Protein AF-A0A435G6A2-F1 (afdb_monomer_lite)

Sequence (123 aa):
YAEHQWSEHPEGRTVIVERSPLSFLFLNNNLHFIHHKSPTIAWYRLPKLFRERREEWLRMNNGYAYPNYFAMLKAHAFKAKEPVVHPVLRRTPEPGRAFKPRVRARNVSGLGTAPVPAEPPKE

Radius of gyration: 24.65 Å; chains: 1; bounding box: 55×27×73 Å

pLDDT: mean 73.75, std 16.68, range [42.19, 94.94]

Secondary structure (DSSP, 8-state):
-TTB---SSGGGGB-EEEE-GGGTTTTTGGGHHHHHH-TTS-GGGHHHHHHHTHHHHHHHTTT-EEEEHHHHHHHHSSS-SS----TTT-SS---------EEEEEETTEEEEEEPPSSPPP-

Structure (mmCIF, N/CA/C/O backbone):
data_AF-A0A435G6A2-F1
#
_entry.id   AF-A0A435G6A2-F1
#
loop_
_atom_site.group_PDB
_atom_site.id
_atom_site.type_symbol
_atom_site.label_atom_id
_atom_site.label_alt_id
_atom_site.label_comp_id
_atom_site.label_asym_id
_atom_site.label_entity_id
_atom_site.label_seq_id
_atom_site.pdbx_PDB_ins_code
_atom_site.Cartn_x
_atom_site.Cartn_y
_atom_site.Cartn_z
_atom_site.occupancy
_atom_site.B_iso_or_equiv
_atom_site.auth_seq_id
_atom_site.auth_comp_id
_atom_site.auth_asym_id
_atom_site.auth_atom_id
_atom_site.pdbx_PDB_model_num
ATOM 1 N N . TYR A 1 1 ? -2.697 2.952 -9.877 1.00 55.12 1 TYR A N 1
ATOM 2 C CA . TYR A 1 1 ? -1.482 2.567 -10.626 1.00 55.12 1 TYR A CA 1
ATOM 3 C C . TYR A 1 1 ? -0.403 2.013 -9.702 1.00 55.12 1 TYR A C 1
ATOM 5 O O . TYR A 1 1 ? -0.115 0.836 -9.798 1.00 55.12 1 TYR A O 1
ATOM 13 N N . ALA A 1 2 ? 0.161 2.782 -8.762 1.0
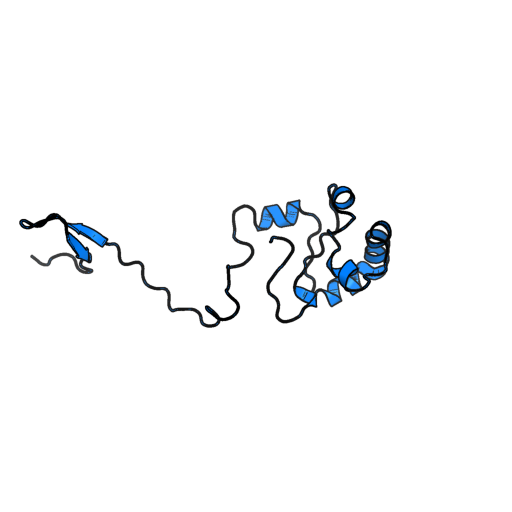0 67.19 2 ALA A N 1
ATOM 14 C CA . ALA A 1 2 ? 1.226 2.251 -7.900 1.00 67.19 2 ALA A CA 1
ATOM 15 C C . ALA A 1 2 ? 0.734 1.218 -6.866 1.00 67.19 2 ALA A C 1
ATOM 17 O O . ALA A 1 2 ? 1.439 0.264 -6.571 1.00 67.19 2 ALA A O 1
ATOM 18 N N . GLU A 1 3 ? -0.494 1.359 -6.369 1.00 70.50 3 GLU A N 1
ATOM 19 C CA . GLU A 1 3 ? -1.042 0.434 -5.367 1.00 70.50 3 GLU A CA 1
ATOM 20 C C . GLU A 1 3 ? -1.621 -0.852 -5.944 1.00 70.50 3 GLU A C 1
ATOM 22 O O . GLU A 1 3 ? -1.891 -1.781 -5.193 1.00 70.50 3 GLU A O 1
ATOM 27 N N . HIS A 1 4 ? -1.820 -0.903 -7.260 1.00 73.94 4 HIS A N 1
ATOM 28 C CA . HIS A 1 4 ? -2.438 -2.045 -7.914 1.00 73.94 4 HIS A CA 1
ATOM 29 C C . HIS A 1 4 ? -1.449 -2.728 -8.839 1.00 73.94 4 HIS A C 1
ATOM 31 O O . HIS A 1 4 ? -0.679 -2.037 -9.505 1.00 73.94 4 HIS A O 1
ATOM 37 N N . GLN A 1 5 ? -1.474 -4.055 -8.854 1.00 71.06 5 GLN A N 1
ATOM 38 C CA . GLN A 1 5 ? -0.756 -4.855 -9.830 1.00 71.06 5 GLN A CA 1
ATOM 39 C C . GLN A 1 5 ? -1.679 -5.833 -10.534 1.00 71.06 5 GLN A C 1
ATOM 41 O O . GLN A 1 5 ? -2.695 -6.265 -9.977 1.00 71.06 5 GLN A O 1
ATOM 46 N N . TRP A 1 6 ? -1.316 -6.208 -11.756 1.00 64.19 6 TRP A N 1
ATOM 47 C CA . TRP A 1 6 ? -1.946 -7.368 -12.368 1.00 64.19 6 TRP A CA 1
ATOM 48 C C . TRP A 1 6 ? -1.529 -8.632 -11.604 1.00 64.19 6 TRP A C 1
ATOM 50 O O . TRP A 1 6 ? -0.346 -8.915 -11.442 1.00 64.19 6 TRP A O 1
ATOM 60 N N . SER A 1 7 ? -2.511 -9.387 -11.118 1.00 64.62 7 SER A N 1
ATOM 61 C CA . SER A 1 7 ? -2.300 -10.691 -10.493 1.00 64.62 7 SER A CA 1
ATOM 62 C C . SER A 1 7 ? -3.461 -11.615 -10.840 1.00 64.62 7 SER A C 1
ATOM 64 O O . SER A 1 7 ? -4.628 -11.195 -10.839 1.00 64.62 7 SER A O 1
ATOM 66 N N . GLU A 1 8 ? -3.144 -12.875 -11.140 1.00 66.69 8 GLU A N 1
ATOM 67 C CA . GLU A 1 8 ? -4.138 -13.923 -11.386 1.00 66.69 8 GLU A CA 1
ATOM 68 C C . GLU A 1 8 ? -5.028 -14.113 -10.155 1.00 66.69 8 GLU A C 1
ATOM 70 O O . GLU A 1 8 ? -6.254 -14.188 -10.270 1.00 66.69 8 GLU A O 1
ATOM 75 N N . HIS A 1 9 ? -4.430 -14.040 -8.965 1.00 66.31 9 HIS A N 1
ATOM 76 C CA . HIS A 1 9 ? -5.153 -14.069 -7.704 1.00 66.31 9 HIS A CA 1
ATOM 77 C C . HIS A 1 9 ? -5.634 -12.664 -7.320 1.00 66.31 9 HIS A C 1
ATOM 79 O O . HIS A 1 9 ? -4.822 -11.739 -7.273 1.00 66.31 9 HIS A O 1
ATOM 85 N N . PRO A 1 10 ? -6.927 -12.482 -6.983 1.00 63.69 10 PRO A N 1
ATOM 86 C CA . PRO A 1 10 ? -7.462 -11.201 -6.516 1.00 63.69 10 PRO A CA 1
ATOM 87 C C . PRO A 1 10 ? -6.680 -10.617 -5.340 1.00 63.69 10 PRO A C 1
ATOM 89 O O . PRO A 1 10 ? -6.525 -9.405 -5.245 1.00 63.69 10 PRO A O 1
ATOM 92 N N . GLU A 1 11 ? -6.150 -11.498 -4.492 1.00 63.12 11 GLU A N 1
ATOM 93 C CA . GLU A 1 11 ? -5.462 -11.133 -3.262 1.00 63.12 11 GLU A CA 1
ATOM 94 C C . GLU A 1 11 ? -4.193 -10.325 -3.511 1.00 63.12 11 GLU A C 1
ATOM 96 O O . GLU A 1 11 ? -3.977 -9.310 -2.870 1.00 63.12 11 GLU A O 1
ATOM 101 N N . GLY A 1 12 ? -3.390 -10.721 -4.501 1.00 64.38 12 GLY A N 1
ATOM 102 C CA . GLY A 1 12 ? -2.111 -10.074 -4.785 1.00 64.38 12 GLY A CA 1
ATOM 103 C C . GLY A 1 12 ? -2.230 -8.785 -5.592 1.00 64.38 12 GLY A C 1
ATOM 104 O O . GLY A 1 12 ? -1.206 -8.233 -5.984 1.00 64.38 12 GLY A O 1
ATOM 105 N N . ARG A 1 13 ? -3.446 -8.318 -5.902 1.00 73.44 13 ARG A N 1
ATOM 106 C CA . ARG A 1 13 ? -3.659 -7.163 -6.788 1.00 73.44 13 ARG A CA 1
ATOM 107 C C . ARG A 1 13 ? -3.438 -5.832 -6.105 1.00 73.44 13 ARG A C 1
ATOM 109 O O . ARG A 1 13 ? -3.298 -4.848 -6.818 1.00 73.44 13 ARG A O 1
ATOM 116 N N . THR A 1 14 ? -3.400 -5.785 -4.778 1.00 80.62 14 THR A N 1
ATOM 117 C CA . THR A 1 14 ? -3.375 -4.528 -4.032 1.00 80.62 14 THR A CA 1
ATOM 118 C C . THR A 1 14 ? -2.262 -4.543 -2.998 1.00 80.62 14 THR A C 1
ATOM 120 O O . THR A 1 14 ? -2.157 -5.451 -2.179 1.00 80.62 14 THR A O 1
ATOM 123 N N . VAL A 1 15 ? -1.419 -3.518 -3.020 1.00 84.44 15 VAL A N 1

----------

__YOUR INSTRUCTIONS__: Here the output must be the lines above from the line with "ATOM 20 C C" to the line with "ATOM 27 N N", both included, duplicated word for word and nothing else.

__RESPONSE TO THE EXERCISE__:
ATOM 20 C C . GLU A 1 3 ? -1.621 -0.852 -5.944 1.00 70.50 3 GLU A C 1
ATOM 22 O O . GLU A 1 3 ? -1.891 -1.781 -5.193 1.00 70.50 3 GLU A O 1
ATOM 27 N N . HIS A 1 4 ? -1.820 -0.903 -7.260 1.00 73.94 4 HIS A N 1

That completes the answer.